I’ve been researching and writing about breast cancer for so many years that I’ve accumulated a plethora of pink-ribbon-themed items. I’m finished with the baggage. Taking control of my surroundings has been very freeing!
–Gayle Sulik, on Psychology Today
I’m not a hoarder. But I’ve been known, on occasion, to keep things long after they outlived their usefulness or meaning. Like that colorful, Italian bowl with the chipped edge that would be perfect for a huge pasta salad but never sees the light of day. At least I don’t hate it.
Other keepsakes, I despise. Those finely carved mahogany sculptures I bought 20 years ago are still scattered around my house or in the back of a closet. I have nothing against them really, but tastes change. Those books from graduate school, taking up prime real estate on my shelf, are out of date. Unlike my old, yellowed copy of Natalie Goldberg’s Writing Down the Bones, ever reminding me that I am a writer, these objects no longer contribute to my well-being.
I usually realize when I’ve been surreptitiously loathing my stuff. I come to my senses and the purging begins, sometimes immediately. It wasn’t so easy to come to grips with all of the pink ribbon paraphernalia I’ve collected over the years.
I’ve been researching and writing about breast cancer for so long that I’ve accumulated a plethora of pink-ribbon-themed items: awareness magazines, newspapers, advertisements, jewelry, cleaning supplies, teddy bears, M&M bags (contents consumed), and more. Some of these items were gifts to inspire me to keep going with my research. Many of them were gifted to others then bequeathed to me because they didn’t want reminders of their cancer around, or because they too hated the idea of pink ribbon commercialization.
My collection grew large enough that I considered creating an exhibit on the pink ribbon industry. In addition to my own items and others that would be donated, I imagined a 10-foot in diameter gumball machine filled with pink “I heart boobies” bracelets and a life size replica of “Miss Pink Elegance” from the Thomas Kinkade collection. We’d have posters calculating the profit margins of fundraising campaigns juxtaposed against pie charts of budget allocations from charities, themes in awareness campaigns, and the state of misinformation surrounding the disease.

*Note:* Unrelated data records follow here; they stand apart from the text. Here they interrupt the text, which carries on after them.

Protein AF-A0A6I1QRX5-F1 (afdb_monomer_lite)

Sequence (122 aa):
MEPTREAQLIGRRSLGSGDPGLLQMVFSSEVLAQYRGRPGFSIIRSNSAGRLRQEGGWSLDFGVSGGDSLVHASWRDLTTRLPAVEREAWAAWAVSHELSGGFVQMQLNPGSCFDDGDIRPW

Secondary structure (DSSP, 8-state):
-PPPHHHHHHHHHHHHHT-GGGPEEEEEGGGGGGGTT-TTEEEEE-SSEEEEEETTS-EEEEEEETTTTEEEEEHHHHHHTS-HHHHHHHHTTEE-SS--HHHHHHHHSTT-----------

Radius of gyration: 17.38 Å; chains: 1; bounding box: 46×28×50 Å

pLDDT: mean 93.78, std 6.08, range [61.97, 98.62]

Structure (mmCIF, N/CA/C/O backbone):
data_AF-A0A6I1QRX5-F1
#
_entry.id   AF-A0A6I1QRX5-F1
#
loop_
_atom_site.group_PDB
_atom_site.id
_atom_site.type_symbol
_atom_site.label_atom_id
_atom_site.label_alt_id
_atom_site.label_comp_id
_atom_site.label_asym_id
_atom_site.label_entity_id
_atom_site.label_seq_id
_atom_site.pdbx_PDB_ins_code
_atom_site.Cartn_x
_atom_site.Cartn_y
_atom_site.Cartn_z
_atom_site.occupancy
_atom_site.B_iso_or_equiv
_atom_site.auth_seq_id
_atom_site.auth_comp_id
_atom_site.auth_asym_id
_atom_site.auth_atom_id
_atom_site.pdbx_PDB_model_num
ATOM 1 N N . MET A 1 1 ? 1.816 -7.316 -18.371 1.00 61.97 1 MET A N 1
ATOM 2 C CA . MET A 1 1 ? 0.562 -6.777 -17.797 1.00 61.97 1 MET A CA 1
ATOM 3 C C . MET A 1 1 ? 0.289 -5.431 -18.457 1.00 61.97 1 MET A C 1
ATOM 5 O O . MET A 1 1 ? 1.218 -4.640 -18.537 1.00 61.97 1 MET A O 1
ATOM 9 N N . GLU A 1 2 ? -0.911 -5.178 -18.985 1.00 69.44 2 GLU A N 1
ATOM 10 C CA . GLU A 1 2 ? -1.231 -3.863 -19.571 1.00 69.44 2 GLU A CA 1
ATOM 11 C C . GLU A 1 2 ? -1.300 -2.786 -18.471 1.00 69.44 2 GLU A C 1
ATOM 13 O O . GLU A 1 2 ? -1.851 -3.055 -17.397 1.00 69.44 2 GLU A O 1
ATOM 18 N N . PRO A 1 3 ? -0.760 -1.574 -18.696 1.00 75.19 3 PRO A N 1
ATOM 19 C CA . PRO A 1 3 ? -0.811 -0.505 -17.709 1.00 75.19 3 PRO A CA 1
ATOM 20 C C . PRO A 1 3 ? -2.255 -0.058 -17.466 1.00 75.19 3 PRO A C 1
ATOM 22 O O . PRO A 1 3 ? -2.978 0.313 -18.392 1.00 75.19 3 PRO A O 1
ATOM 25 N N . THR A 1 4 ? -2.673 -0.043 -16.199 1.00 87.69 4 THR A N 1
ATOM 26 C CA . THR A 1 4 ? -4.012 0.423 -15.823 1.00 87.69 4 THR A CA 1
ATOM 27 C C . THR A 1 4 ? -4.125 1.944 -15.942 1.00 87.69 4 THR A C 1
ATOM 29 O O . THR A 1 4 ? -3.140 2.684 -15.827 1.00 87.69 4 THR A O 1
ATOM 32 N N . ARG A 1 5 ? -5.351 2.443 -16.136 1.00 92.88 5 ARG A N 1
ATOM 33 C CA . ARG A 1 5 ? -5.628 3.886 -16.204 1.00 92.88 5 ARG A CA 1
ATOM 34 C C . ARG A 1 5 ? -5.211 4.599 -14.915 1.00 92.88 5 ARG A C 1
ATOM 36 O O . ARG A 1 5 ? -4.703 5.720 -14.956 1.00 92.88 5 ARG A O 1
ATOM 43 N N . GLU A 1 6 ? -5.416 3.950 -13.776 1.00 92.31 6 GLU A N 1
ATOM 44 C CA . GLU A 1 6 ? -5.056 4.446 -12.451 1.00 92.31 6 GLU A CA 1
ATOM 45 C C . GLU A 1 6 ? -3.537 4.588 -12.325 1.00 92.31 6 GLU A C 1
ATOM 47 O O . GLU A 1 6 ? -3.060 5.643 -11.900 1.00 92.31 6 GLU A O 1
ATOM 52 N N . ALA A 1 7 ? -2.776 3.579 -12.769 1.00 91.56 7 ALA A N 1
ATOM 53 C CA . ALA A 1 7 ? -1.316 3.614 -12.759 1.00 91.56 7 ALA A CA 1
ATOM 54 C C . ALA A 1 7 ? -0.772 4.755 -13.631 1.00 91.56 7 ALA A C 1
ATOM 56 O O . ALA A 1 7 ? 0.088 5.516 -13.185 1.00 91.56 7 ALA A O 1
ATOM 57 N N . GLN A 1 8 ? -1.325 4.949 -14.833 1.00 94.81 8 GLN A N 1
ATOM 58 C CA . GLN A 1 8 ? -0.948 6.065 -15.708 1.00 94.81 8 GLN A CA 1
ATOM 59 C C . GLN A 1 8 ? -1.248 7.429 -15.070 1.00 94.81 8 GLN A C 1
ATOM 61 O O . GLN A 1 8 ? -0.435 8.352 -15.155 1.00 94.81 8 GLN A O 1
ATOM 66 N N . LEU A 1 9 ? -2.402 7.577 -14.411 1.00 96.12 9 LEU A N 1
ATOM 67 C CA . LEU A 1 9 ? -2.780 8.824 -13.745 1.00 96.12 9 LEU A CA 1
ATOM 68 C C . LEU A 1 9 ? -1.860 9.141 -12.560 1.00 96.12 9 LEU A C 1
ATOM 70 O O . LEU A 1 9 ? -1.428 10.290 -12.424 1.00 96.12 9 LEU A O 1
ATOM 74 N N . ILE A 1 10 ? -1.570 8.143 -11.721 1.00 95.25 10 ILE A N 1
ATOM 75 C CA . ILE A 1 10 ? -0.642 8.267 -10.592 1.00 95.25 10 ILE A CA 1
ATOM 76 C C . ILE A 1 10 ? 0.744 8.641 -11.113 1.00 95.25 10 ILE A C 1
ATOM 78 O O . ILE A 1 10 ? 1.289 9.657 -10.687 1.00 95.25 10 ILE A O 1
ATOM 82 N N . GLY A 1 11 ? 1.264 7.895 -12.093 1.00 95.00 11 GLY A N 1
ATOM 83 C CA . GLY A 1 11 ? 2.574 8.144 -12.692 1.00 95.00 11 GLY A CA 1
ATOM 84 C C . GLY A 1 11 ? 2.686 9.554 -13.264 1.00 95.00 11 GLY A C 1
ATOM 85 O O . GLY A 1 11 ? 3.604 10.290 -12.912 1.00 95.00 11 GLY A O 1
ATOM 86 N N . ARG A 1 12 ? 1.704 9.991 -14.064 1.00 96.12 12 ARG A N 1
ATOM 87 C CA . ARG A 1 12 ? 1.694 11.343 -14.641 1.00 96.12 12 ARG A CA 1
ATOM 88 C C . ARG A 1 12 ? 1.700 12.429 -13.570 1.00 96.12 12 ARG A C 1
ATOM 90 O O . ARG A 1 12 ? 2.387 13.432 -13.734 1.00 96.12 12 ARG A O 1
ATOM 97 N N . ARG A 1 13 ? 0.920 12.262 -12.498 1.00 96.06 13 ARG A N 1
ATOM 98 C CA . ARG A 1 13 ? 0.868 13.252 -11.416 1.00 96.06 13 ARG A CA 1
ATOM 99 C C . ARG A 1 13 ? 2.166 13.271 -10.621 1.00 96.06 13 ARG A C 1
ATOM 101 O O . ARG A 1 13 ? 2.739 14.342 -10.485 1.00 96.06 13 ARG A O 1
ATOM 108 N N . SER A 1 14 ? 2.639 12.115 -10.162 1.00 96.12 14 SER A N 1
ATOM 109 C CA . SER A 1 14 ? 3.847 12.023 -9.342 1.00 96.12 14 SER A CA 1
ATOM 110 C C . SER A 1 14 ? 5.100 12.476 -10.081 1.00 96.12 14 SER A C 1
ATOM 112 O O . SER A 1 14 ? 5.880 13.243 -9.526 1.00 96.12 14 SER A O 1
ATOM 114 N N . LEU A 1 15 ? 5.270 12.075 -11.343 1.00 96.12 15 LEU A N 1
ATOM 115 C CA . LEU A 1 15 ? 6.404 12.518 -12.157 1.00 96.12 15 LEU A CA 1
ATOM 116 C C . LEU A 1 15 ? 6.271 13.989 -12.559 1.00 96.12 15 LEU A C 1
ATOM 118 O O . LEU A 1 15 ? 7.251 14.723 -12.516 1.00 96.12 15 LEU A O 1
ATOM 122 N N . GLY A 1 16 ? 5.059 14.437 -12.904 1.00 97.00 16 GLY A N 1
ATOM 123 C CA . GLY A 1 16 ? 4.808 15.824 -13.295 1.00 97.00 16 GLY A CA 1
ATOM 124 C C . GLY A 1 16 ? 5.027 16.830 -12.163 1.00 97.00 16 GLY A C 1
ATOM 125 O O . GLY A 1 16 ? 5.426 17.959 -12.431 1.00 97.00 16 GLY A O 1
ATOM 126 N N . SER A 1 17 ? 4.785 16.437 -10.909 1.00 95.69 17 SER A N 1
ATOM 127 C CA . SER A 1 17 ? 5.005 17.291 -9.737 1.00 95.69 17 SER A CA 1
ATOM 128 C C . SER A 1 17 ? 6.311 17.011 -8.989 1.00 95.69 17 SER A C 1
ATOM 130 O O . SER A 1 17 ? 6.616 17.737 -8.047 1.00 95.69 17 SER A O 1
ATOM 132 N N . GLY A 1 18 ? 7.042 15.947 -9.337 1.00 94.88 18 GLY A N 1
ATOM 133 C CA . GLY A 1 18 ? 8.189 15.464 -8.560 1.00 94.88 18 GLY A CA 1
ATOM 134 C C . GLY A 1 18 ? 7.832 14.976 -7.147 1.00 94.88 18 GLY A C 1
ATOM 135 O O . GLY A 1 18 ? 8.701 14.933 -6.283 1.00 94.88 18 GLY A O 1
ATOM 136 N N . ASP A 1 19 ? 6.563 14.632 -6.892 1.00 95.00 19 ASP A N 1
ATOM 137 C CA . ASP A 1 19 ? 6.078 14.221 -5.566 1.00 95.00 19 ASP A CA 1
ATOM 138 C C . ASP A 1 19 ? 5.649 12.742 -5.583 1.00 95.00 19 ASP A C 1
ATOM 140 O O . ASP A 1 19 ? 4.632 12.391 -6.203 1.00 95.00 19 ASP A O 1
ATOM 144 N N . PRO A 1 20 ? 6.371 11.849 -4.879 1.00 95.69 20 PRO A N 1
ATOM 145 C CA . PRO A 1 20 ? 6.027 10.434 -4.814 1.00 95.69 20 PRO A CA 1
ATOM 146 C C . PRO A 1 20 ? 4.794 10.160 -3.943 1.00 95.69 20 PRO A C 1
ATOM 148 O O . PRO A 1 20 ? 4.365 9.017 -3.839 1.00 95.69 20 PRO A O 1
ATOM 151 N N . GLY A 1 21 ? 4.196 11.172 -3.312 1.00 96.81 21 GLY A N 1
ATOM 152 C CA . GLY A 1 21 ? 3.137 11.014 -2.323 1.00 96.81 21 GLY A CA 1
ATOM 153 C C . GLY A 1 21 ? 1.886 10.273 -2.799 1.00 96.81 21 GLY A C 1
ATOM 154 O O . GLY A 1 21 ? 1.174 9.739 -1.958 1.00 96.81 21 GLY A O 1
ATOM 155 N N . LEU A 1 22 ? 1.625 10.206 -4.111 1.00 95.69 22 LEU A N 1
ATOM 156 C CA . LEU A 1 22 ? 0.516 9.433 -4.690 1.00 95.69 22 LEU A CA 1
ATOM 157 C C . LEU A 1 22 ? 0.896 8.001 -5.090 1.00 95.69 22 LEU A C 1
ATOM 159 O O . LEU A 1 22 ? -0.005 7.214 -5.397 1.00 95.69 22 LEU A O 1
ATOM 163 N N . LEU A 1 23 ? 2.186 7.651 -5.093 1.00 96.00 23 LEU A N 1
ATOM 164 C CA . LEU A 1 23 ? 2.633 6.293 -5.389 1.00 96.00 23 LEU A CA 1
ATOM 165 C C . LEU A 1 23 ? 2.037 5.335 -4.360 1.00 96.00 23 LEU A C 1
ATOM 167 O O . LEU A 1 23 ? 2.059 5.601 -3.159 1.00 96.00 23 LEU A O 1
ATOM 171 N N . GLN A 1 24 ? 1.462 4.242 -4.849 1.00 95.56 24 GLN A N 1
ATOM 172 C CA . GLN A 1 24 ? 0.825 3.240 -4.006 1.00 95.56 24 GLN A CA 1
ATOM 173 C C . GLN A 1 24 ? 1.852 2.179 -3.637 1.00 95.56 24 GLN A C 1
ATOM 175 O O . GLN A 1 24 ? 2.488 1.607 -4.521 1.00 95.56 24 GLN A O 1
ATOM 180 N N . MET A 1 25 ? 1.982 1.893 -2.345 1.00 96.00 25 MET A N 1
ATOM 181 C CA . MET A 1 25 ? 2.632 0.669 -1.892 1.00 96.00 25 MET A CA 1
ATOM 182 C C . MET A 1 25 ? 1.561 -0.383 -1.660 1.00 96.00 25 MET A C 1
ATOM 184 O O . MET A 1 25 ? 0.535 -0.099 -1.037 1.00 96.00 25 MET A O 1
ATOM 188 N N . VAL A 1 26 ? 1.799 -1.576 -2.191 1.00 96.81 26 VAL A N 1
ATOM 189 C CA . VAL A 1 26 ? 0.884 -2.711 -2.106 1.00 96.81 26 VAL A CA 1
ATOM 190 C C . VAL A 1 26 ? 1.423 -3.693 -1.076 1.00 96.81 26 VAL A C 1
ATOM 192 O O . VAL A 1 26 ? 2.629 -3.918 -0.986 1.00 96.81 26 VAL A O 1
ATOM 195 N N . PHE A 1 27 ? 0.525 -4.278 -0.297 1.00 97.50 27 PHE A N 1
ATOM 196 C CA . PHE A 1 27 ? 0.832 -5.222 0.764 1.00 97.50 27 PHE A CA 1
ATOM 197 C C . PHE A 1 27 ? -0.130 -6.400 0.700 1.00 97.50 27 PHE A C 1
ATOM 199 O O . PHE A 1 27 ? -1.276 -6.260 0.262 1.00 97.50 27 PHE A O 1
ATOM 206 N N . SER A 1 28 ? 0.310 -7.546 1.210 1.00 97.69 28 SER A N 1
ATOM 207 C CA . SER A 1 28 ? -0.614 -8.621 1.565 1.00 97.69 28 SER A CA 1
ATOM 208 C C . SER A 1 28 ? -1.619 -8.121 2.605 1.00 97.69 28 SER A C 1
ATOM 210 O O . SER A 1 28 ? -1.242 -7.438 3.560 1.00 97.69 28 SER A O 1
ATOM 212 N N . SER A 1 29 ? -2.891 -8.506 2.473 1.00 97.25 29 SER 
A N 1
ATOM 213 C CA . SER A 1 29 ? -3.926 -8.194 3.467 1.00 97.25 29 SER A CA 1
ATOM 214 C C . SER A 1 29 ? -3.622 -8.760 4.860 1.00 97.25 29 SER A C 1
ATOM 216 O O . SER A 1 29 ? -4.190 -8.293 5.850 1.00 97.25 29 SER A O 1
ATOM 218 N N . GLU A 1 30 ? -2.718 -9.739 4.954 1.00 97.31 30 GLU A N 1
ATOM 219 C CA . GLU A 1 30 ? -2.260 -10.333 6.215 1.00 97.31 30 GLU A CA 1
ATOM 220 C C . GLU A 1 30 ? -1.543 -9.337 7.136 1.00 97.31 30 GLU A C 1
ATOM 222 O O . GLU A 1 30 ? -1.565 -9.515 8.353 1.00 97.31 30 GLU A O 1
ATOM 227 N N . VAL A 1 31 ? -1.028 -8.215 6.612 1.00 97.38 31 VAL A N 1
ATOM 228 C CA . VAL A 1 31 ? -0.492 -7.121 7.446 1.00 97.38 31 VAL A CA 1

It was a good idea.
But since then, bloggers have taken it upon themselves to reveal, quickly and skillfully, the hypocrisy of the pink ribbon marketplace. Journalists have sunk their teeth into investigative reports about fundraising and other controversies. The Canadian documentary Pink Ribbons Inc. gave audiences the visual and narrative content to illustrate key themes within pink ribbon culture and the industry that surrounds it. Breast cancer organizations that have been resisting the status quo for years gained new traction. Even some of the most contentious scientific controversies entered public discussion with renewed vigor and solid evidence. Pink Ribbon Blues served its purpose.

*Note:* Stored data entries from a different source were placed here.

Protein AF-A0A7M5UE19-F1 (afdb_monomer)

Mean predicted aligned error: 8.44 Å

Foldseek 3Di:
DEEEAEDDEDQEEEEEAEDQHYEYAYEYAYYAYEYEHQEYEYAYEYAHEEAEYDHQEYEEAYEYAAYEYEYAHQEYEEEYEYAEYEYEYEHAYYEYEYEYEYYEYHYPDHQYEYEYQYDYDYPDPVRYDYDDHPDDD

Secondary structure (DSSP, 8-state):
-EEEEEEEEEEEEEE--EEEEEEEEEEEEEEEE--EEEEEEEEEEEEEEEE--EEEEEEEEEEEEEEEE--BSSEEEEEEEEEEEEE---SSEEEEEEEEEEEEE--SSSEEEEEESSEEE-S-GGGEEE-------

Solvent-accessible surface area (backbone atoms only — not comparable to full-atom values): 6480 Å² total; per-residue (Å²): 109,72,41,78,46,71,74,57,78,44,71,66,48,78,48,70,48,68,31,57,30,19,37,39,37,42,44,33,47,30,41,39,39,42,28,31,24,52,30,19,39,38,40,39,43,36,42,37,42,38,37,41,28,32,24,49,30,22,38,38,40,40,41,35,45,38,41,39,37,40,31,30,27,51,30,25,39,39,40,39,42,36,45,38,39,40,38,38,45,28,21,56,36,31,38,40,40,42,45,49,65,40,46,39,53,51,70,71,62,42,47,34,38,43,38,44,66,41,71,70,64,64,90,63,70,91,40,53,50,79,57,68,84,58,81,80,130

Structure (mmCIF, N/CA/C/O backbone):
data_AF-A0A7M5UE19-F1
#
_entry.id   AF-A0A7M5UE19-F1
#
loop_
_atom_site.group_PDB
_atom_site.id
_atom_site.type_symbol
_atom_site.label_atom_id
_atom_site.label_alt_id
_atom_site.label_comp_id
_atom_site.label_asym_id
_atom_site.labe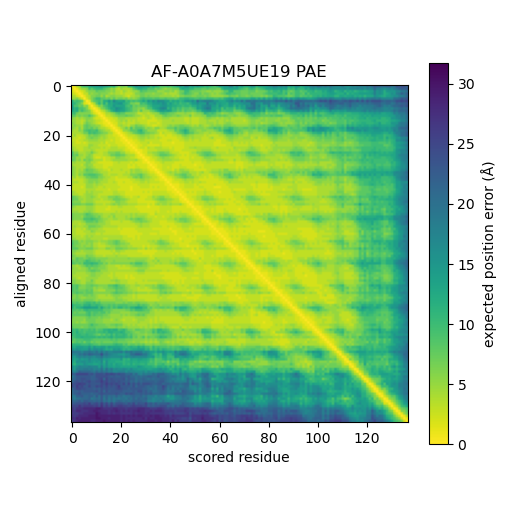l_entity_id
_atom_site.label_seq_id
_atom_site.pdbx_PDB_ins_code
_atom_site.Cartn_x
_atom_site.Cartn_y
_atom_site.Cartn_z
_atom_site.occupancy
_atom_site.B_iso_or_equiv
_atom_site.auth_seq_id
_atom_site.auth_comp_id
_atom_site.auth_asym_id
_atom_site.auth_atom_id
_atom_site.pdbx_PDB_model_num
ATOM 1 N N . MET A 1 1 ? 20.580 3.899 -9.466 1.00 66.88 1 MET A N 1
ATOM 2 C CA . MET A 1 1 ? 20.451 4.017 -8.003 1.00 66.88 1 MET A CA 1
ATOM 3 C C . MET A 1 1 ? 19.253 3.220 -7.522 1.00 66.88 1 MET A C 1
ATOM 5 O O . MET A 1 1 ? 18.225 3.252 -8.193 1.00 66.88 1 MET A O 1
ATOM 9 N N . SER A 1 2 ? 19.410 2.525 -6.399 1.00 81.69 2 SER A N 1
ATOM 10 C CA . SER A 1 2 ? 18.320 1.892 -5.650 1.00 81.69 2 SER A CA 1
ATOM 11 C C . SER A 1 2 ? 18.228 2.580 -4.289 1.00 81.69 2 SER A C 1
ATOM 13 O O . SER A 1 2 ? 19.278 2.899 -3.731 1.00 81.69 2 SER A O 1
ATOM 15 N N . VAL A 1 3 ? 17.020 2.799 -3.783 1.00 84.81 3 VAL A N 1
ATOM 16 C CA . VAL A 1 3 ? 16.764 3.358 -2.451 1.00 84.81 3 VAL A CA 1
ATOM 17 C C . VAL A 1 3 ? 16.072 2.288 -1.614 1.00 84.81 3 VAL A C 1
ATOM 19 O O . VAL A 1 3 ? 15.163 1.620 -2.106 1.00 84.81 3 VAL A O 1
ATOM 22 N N . LYS A 1 4 ? 16.534 2.102 -0.378 1.00 85.94 4 LYS A N 1
ATOM 23 C CA . LYS A 1 4 ? 15.905 1.233 0.615 1.00 85.94 4 LYS A CA 1
ATOM 24 C C . LYS A 1 4 ? 15.665 2.058 1.878 1.00 85.94 4 LYS A C 1
ATOM 26 O O . LYS A 1 4 ? 16.582 2.758 2.305 1.00 85.94 4 LYS A O 1
ATOM 31 N N . VAL A 1 5 ? 14.447 2.008 2.403 1.00 83.19 5 VAL A N 1
ATOM 32 C CA . VAL A 1 5 ? 14.054 2.569 3.698 1.00 83.19 5 VAL A CA 1
ATOM 33 C C . VAL A 1 5 ? 13.591 1.395 4.554 1.00 83.19 5 VAL A C 1
ATOM 35 O O . VAL A 1 5 ? 12.719 0.654 4.114 1.00 83.19 5 VAL A O 1
ATOM 38 N N . GLU A 1 6 ? 14.209 1.218 5.716 1.00 79.81 6 GLU A N 1
ATOM 39 C CA . GLU A 1 6 ? 13.894 0.185 6.710 1.00 79.81 6 GLU A CA 1
ATOM 40 C C . GLU A 1 6 ? 13.705 0.870 8.071 1.00 79.81 6 GLU A C 1
ATOM 42 O O . GLU A 1 6 ? 14.423 1.830 8.372 1.00 79.81 6 GLU A O 1
ATOM 47 N N . GLU A 1 7 ? 12.754 0.374 8.865 1.00 62.78 7 GLU A N 1
ATOM 48 C CA . GLU A 1 7 ? 12.625 0.610 10.314 1.00 62.78 7 GLU A CA 1
ATOM 49 C C . GLU A 1 7 ? 12.511 2.074 10.808 1.00 62.78 7 GLU A C 1
ATOM 51 O O . GLU A 1 7 ? 13.136 2.447 11.808 1.00 62.78 7 GLU A O 1
ATOM 56 N N . PRO A 1 8 ? 11.725 2.974 10.194 1.00 64.31 8 PRO A N 1
ATOM 57 C CA . PRO A 1 8 ? 11.242 4.122 10.935 1.00 64.31 8 PRO A CA 1
ATOM 58 C C . PRO A 1 8 ? 10.097 3.628 11.836 1.00 64.31 8 PRO A C 1
ATOM 60 O O . PRO A 1 8 ? 9.100 3.109 11.347 1.00 64.31 8 PRO A O 1
ATOM 63 N N . GLU A 1 9 ? 10.262 3.759 13.152 1.00 62.81 9 GLU A N 1
ATOM 64 C CA . GLU A 1 9 ? 9.203 3.527 14.138 1.00 62.81 9 GLU A CA 1
ATOM 65 C C . GLU A 1 9 ? 8.637 4.875 14.590 1.00 62.81 9 GLU A C 1
ATOM 67 O O . GLU A 1 9 ? 9.375 5.808 14.937 1.00 62.81 9 GLU A O 1
ATOM 72 N N . GLY A 1 10 ? 7.312 5.004 14.610 1.00 65.81 10 GLY A N 1
ATOM 73 C CA . GLY A 1 10 ? 6.695 6.272 14.961 1.00 65.81 10 GLY A CA 1
ATOM 74 C C . GLY A 1 10 ? 5.179 6.237 14.999 1.00 65.81 10 GLY A C 1
ATOM 75 O O . GLY A 1 10 ? 4.513 5.415 14.378 1.00 65.81 10 GLY A O 1
ATOM 76 N N . THR A 1 11 ? 4.608 7.185 15.740 1.00 74.12 11 THR A N 1
ATOM 77 C CA . THR A 1 11 ? 3.150 7.304 15.856 1.00 74.12 11 THR A CA 1
ATOM 78 C C . THR A 1 11 ? 2.521 7.807 14.551 1.00 74.12 11 THR A C 1
ATOM 80 O O . THR A 1 11 ? 1.397 7.442 14.211 1.00 74.12 11 THR A O 1
ATOM 83 N N . THR A 1 12 ? 3.256 8.648 13.819 1.00 81.25 12 THR A N 1
ATOM 84 C CA . THR A 1 12 ? 2.856 9.251 12.542 1.00 81.25 12 THR A CA 1
ATOM 85 C C . THR A 1 12 ? 4.076 9.384 11.638 1.00 81.25 12 THR A C 1
ATOM 87 O O . THR A 1 12 ? 5.030 10.058 12.037 1.00 81.25 12 THR A O 1
ATOM 90 N N . MET A 1 13 ? 4.061 8.789 10.444 1.00 80.25 13 MET A N 1
ATOM 91 C CA . MET A 1 13 ? 5.207 8.829 9.523 1.00 80.25 13 MET A CA 1
ATOM 92 C C . MET A 1 13 ? 4.800 9.020 8.064 1.00 80.25 13 MET A C 1
ATOM 94 O O . MET A 1 13 ? 3.722 8.604 7.642 1.00 80.25 13 MET A O 1
ATOM 98 N N . SER A 1 14 ? 5.692 9.649 7.296 1.00 83.50 14 SER A N 1
ATOM 99 C CA . SER A 1 14 ? 5.532 9.865 5.857 1.00 83.50 14 SER A CA 1
ATOM 100 C C . SER A 1 14 ? 6.846 9.573 5.137 1.00 83.50 14 SER A C 1
ATOM 102 O O . SER A 1 14 ? 7.886 10.110 5.526 1.00 83.50 14 SER A O 1
ATOM 104 N N . VAL A 1 15 ? 6.817 8.708 4.118 1.00 84.00 15 VAL A N 1
ATOM 105 C CA . VAL A 1 15 ? 8.023 8.233 3.417 1.00 84.00 15 VAL A CA 1
ATOM 106 C C . VAL A 1 15 ? 7.834 8.309 1.902 1.00 84.00 15 VAL A C 1
ATOM 108 O O . VAL A 1 15 ? 6.930 7.685 1.358 1.00 84.00 15 VAL A O 1
ATOM 111 N N . GLU A 1 16 ? 8.737 9.017 1.215 1.00 86.38 16 GLU A N 1
ATOM 112 C CA . GLU A 1 16 ? 8.673 9.251 -0.241 1.00 86.38 16 GLU A CA 1
ATOM 113 C C . GLU A 1 16 ? 10.014 8.930 -0.947 1.00 86.38 16 GLU A C 1
ATOM 115 O O . GLU A 1 16 ? 10.749 9.827 -1.378 1.00 86.38 16 GLU A O 1
ATOM 120 N N . PRO A 1 17 ? 10.432 7.655 -1.045 1.00 81.62 17 PRO A N 1
ATOM 121 C CA . PRO A 1 17 ? 11.705 7.312 -1.666 1.00 81.62 17 PRO A CA 1
ATOM 122 C C . PRO A 1 17 ? 11.600 7.232 -3.194 1.00 81.62 17 PRO A C 1
ATOM 124 O O . PRO A 1 17 ? 10.772 6.512 -3.755 1.00 81.62 17 PRO A O 1
ATOM 127 N N . GLY A 1 18 ? 12.520 7.916 -3.882 1.00 77.38 18 GLY A N 1
ATOM 128 C CA . GLY A 1 18 ? 12.615 7.943 -5.345 1.00 77.38 18 GLY A CA 1
ATOM 129 C C . GLY A 1 18 ? 13.885 7.281 -5.894 1.00 77.38 18 GLY A C 1
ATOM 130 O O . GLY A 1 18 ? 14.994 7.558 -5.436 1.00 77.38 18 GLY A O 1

There remains much to be done with the topic of breast cancer, and I’m glad to do it. But I’m finished with the pink ribbon baggage. It will no longer take up valuable space in my closets, on my shelves, or in my life. I feel lighter already. Taking control of your surroundings can be very freeing!
There are two pinked items I’m keeping though. My very own Miss Pink Elegance, given to me by my dear friend Rachel Cheetham Moro, stands proudly above a pink tennis ball signed by sociologists Phil Brown, Kathy Charmaz, Barbara Katz Rothman, and Heather Laube to honor my book’s “Author Meets Critics” session at the American Sociological Association in 2012. These items represent a different kind of breast cancer awareness to me, along with a sense of connection to those who have supported me in this research all along. That’s enough.